Z drugiej strony barierą dla wzrostu może okazać się brak konkurencji w różnych segmentach łańcucha wartości AI. W szczególności infrastruktura chmurowa jest obecnie zdominowana przez trzy firmy: Google Cloud, Microsoft Azure oraz Amazon Web Services. Historycznie to właśnie potrzeba uzyskania mocy obliczeniowej doprowadziła do partnerstwa między OpenAI a Microsoftem oraz przekształcenia tej organizacji z non-profit w podmiot nastawiony na zysk. Podobne motywy kierowały decyzją właścicieli DeepMind, którzy zgodzili się na przejęcie przez Google w 2014 r. Jak pokazuje paradoks innowatora, inwestycje w badania i rozwój często mają na celu utrzymanie dominującej pozycji, nawet kosztem wolniejszego postępu technologicznego.
Główne wnioski
- W zgodnej opinii czołowych obserwatorów świata technologii jesteśmy w trakcie kolejnej rewolucji technologicznej związanej z AI. McKinsey przewiduje, że generatywne AI zwiększy światową gospodarkę o 17-25 miliardów dolarów, co w połączeniu ze zwiększoną automatyzacją pracy przełoży się na wzrost gospodarczy o średnio 1,5-3,4 pp. rocznie w krajach rozwiniętych w ciągu następnej dekady. Z kolei Goldman Sachs zakłada wzrost światowego PKB o 7 proc. w tym okresie, a w przypadku USA wzrost produktywności rzędu 1,5 proc. rocznie.
- USA w ciągu ostatnich 40 lat znacząco zwiększyły swoje łączne (publiczne i prywatne) nakłady na badania i rozwój z 2,2 proc. PKB do niemal 3,5 proc. PKB obecnie. W tym czasie wzrost produktywności (mierzonej jako TFP) nie tylko nie odbił w górę, pomimo zwiększenia nakładów na badania i rozwój, ale wręcz spadł poniżej średniej z lat 1960-1985 (ok. 1,3 proc.). Podobnie było ze wzrostem gospodarczym. Ów paradoks innowacji jest związany m.in. z koncentracją talentu wynalazczego w dużych, dojrzałych już spółkach, które często skupiają swe wysiłki na obronie swojej pozycji rynkowej, zamiast na tworzeniu rzeczywistych innowacji.
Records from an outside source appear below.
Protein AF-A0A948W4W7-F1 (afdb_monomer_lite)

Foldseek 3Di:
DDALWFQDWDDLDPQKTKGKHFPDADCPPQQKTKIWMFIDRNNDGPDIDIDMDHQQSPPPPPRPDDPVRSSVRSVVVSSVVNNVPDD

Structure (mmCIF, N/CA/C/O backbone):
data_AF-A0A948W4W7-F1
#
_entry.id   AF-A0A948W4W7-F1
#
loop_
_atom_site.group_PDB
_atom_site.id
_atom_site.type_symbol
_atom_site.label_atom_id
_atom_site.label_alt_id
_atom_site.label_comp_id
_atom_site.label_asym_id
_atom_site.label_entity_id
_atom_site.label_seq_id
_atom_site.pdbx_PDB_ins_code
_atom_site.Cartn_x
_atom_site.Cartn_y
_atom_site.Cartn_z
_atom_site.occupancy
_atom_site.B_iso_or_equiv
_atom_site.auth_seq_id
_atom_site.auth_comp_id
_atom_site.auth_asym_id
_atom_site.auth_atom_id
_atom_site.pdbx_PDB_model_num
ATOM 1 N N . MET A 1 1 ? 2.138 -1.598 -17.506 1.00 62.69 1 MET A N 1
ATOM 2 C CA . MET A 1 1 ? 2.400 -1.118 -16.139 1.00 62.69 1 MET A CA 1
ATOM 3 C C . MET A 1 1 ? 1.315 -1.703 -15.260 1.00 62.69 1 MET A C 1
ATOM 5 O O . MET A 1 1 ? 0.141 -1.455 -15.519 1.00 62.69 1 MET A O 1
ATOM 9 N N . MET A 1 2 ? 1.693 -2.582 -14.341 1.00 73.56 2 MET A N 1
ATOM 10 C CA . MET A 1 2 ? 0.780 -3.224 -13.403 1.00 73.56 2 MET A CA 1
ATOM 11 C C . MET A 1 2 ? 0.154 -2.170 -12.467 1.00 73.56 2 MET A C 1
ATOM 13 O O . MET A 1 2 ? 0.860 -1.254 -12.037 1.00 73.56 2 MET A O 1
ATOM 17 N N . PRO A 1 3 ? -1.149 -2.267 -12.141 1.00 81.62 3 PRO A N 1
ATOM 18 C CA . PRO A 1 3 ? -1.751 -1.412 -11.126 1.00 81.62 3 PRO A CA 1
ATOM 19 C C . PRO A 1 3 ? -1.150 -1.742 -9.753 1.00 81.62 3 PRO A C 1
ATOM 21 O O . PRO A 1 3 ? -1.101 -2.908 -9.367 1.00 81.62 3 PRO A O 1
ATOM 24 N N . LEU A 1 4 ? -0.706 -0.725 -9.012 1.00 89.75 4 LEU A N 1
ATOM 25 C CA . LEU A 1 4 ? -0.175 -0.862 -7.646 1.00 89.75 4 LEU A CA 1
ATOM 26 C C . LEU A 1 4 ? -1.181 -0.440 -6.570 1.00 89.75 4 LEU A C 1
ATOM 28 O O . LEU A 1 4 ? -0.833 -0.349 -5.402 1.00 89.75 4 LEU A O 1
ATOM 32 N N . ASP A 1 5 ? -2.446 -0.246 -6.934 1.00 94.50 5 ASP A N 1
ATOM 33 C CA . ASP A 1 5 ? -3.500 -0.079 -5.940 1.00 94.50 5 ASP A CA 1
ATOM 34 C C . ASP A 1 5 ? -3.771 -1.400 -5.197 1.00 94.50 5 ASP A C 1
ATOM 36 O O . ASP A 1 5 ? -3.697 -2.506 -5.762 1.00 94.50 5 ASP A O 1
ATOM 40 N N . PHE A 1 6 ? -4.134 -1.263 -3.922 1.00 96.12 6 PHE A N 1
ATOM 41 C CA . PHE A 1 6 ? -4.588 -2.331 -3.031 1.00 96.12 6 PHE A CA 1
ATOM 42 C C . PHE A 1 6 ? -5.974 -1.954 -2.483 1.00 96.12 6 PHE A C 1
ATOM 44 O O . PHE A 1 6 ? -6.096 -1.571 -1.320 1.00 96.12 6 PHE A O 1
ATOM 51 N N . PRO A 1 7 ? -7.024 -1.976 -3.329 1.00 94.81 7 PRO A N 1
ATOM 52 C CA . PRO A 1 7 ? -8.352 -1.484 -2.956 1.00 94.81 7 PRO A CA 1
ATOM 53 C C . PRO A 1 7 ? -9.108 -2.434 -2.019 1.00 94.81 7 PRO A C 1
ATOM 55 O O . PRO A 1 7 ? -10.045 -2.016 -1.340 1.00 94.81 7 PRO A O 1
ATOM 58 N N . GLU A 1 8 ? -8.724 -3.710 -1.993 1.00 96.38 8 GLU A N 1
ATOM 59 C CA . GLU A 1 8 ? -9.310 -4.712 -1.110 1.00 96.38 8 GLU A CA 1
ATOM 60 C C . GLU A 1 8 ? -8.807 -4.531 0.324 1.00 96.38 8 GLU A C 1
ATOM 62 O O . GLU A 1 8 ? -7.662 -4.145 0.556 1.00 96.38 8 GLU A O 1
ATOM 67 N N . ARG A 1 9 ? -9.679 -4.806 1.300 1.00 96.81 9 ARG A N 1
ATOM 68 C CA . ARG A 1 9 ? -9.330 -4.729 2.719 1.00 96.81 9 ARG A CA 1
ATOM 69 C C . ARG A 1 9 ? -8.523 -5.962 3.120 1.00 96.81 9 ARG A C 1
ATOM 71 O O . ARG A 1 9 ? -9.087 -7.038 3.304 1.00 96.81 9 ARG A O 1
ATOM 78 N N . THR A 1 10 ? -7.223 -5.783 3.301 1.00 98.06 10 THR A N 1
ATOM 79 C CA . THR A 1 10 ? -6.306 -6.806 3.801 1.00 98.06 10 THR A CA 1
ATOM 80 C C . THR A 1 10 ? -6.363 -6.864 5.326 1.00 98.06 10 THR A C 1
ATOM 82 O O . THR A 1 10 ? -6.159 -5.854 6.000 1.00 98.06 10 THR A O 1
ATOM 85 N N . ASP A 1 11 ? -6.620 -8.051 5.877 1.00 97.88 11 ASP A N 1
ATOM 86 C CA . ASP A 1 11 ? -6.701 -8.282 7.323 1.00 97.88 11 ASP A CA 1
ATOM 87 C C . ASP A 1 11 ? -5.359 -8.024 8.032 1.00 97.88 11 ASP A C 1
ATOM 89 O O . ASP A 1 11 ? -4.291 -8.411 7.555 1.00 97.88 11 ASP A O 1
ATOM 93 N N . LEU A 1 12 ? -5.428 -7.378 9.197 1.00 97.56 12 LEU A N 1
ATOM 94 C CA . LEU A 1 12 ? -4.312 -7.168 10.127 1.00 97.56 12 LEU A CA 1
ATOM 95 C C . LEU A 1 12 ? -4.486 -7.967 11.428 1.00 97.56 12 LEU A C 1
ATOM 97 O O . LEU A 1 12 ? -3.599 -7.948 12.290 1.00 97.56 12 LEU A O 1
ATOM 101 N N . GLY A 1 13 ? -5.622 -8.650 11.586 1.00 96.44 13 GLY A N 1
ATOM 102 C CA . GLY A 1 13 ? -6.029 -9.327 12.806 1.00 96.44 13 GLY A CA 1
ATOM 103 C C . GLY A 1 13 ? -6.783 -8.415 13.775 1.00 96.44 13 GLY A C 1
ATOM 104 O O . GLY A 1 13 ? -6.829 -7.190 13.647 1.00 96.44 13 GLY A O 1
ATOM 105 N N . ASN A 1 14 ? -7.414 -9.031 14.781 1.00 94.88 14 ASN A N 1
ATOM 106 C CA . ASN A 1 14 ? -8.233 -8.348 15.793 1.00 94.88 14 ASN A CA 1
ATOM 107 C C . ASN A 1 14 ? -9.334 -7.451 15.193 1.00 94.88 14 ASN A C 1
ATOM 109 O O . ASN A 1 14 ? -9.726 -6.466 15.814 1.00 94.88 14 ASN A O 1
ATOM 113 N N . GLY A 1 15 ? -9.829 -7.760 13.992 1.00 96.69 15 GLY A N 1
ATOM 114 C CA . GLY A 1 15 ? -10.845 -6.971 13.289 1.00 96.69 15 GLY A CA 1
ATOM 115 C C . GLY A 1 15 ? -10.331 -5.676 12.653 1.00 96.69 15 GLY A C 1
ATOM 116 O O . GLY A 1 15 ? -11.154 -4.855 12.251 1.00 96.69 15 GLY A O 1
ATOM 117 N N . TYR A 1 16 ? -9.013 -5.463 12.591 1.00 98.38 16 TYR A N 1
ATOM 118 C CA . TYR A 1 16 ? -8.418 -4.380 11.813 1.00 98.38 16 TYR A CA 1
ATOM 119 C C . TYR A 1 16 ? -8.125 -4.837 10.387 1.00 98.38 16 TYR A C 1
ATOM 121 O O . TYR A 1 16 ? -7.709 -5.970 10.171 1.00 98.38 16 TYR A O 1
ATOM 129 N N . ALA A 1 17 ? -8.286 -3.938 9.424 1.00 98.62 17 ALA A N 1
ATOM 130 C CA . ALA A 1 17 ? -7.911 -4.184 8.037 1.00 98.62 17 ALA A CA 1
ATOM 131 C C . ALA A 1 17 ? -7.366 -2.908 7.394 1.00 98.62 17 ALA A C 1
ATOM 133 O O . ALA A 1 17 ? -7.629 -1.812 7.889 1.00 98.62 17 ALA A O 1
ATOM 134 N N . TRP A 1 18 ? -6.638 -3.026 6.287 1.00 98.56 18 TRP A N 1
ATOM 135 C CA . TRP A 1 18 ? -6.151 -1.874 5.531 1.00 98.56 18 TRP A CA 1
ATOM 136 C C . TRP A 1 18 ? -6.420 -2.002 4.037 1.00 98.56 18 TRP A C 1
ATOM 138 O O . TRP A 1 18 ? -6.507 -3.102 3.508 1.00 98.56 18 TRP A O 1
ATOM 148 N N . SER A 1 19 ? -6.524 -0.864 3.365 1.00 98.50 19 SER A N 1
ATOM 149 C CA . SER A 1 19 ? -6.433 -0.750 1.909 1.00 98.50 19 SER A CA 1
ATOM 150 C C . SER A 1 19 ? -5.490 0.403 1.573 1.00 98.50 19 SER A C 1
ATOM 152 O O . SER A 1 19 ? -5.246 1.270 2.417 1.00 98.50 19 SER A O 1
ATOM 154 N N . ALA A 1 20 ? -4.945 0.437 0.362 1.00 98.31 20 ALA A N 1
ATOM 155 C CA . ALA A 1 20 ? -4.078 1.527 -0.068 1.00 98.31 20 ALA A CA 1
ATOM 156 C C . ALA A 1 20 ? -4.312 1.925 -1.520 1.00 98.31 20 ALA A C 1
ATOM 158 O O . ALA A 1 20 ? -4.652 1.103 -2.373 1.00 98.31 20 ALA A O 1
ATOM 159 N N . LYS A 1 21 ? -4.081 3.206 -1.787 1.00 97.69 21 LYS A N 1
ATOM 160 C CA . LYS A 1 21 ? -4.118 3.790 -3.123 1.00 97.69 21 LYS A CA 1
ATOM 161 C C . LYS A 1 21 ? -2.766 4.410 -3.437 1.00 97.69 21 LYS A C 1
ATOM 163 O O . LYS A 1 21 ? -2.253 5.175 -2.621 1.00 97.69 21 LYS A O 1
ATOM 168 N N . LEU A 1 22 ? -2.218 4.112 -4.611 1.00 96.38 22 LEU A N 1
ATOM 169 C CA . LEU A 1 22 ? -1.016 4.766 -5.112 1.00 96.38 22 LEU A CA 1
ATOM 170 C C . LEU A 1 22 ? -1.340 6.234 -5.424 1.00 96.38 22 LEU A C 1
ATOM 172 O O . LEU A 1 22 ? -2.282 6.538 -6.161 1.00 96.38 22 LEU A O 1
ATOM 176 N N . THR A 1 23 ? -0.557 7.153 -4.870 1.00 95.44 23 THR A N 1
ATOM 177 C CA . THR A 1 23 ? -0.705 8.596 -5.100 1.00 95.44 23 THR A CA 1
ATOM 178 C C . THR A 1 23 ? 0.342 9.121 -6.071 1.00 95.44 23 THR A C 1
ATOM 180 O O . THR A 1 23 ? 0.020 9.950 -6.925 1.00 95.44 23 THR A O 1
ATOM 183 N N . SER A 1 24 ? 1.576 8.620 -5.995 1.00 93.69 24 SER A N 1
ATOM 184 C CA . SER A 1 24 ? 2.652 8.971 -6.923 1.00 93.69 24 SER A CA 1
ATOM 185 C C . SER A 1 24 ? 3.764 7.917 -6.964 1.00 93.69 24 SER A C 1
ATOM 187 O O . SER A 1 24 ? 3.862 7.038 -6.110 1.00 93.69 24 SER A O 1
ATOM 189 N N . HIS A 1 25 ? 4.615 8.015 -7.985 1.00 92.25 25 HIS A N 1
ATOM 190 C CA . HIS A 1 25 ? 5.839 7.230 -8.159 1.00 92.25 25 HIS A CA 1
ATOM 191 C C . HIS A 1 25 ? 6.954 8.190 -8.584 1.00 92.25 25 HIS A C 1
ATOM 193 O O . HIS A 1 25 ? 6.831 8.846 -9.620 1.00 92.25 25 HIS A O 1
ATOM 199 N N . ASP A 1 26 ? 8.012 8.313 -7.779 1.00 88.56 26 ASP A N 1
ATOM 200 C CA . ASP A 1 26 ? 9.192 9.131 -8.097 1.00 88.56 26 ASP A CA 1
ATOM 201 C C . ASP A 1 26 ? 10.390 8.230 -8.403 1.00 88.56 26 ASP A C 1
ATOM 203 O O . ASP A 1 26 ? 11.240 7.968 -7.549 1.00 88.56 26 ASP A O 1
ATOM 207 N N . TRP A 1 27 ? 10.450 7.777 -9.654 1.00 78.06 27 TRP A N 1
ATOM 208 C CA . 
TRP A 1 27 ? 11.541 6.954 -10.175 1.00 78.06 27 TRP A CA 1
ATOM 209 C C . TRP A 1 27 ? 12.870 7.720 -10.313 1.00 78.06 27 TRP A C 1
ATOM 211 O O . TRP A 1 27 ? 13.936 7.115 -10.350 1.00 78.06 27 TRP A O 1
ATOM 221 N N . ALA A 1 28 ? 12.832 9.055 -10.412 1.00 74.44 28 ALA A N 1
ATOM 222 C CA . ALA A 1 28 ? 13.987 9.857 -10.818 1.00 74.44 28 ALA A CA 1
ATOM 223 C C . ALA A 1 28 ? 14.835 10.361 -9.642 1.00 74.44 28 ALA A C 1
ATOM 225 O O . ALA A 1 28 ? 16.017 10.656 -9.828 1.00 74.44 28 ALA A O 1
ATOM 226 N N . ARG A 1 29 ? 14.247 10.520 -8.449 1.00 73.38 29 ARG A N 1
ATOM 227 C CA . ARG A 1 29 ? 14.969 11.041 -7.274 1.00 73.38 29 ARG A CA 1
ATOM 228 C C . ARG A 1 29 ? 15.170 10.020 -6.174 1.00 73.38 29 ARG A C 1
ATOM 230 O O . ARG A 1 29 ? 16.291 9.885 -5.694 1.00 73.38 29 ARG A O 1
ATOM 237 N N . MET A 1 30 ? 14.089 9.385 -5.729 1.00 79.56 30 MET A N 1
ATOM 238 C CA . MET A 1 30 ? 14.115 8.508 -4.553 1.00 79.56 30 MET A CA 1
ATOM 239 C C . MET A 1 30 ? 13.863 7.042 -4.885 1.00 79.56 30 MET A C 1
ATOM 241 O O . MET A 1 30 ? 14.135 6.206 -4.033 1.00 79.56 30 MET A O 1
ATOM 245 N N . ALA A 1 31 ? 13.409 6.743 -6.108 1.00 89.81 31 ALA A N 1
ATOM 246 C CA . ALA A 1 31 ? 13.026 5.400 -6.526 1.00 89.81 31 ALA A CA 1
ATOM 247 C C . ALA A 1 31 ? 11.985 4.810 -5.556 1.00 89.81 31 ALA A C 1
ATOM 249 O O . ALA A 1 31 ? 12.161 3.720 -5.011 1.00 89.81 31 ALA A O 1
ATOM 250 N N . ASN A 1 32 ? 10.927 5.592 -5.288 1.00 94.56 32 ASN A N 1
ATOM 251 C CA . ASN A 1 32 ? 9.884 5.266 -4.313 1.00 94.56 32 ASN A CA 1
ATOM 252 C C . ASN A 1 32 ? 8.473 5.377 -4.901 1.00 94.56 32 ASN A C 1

- Szacunki czołowych ekonomistów dotyczące wpływu AI na produktywność oparte są na modelu, którego główną oś stanowią potencjalne efekty AI na poziomie zadań wykonywanych przez pracownika. Istotne znaczenie mają: udział zadań w PKB z ekspozycją na AI, ich opłacalność ekonomiczna, skala oszczędności w zakresie pracy dzięki AI oraz udział płac w wartości dodanej w sektorach z ekspozycją na AI. Bazowe szacunki wahają się od wzrostu produktywności opartej na TFP o 0,07 pp. (Acemoglu) do 0,68 pp. (Aghion i współpracownicy). Tak rozbieżne szacunki wynikają z odmiennej interpretacji dostępnych badań mikroekonomicznych. Wzrost produktywności rzędu 0,7 pp. oznaczałby podwojenie obecnego wzrostu TFP w USA. Skala ta, choć znacząca, pozwoliłaby jedynie osiągnąć poziom wzrostu produktywności obserwowany w najlepszych latach 1960-1985. Z drugiej strony, szacunki te są znacznie niższe od prognoz przedstawianych przez amerykańskie firmy konsultingowe czy banki.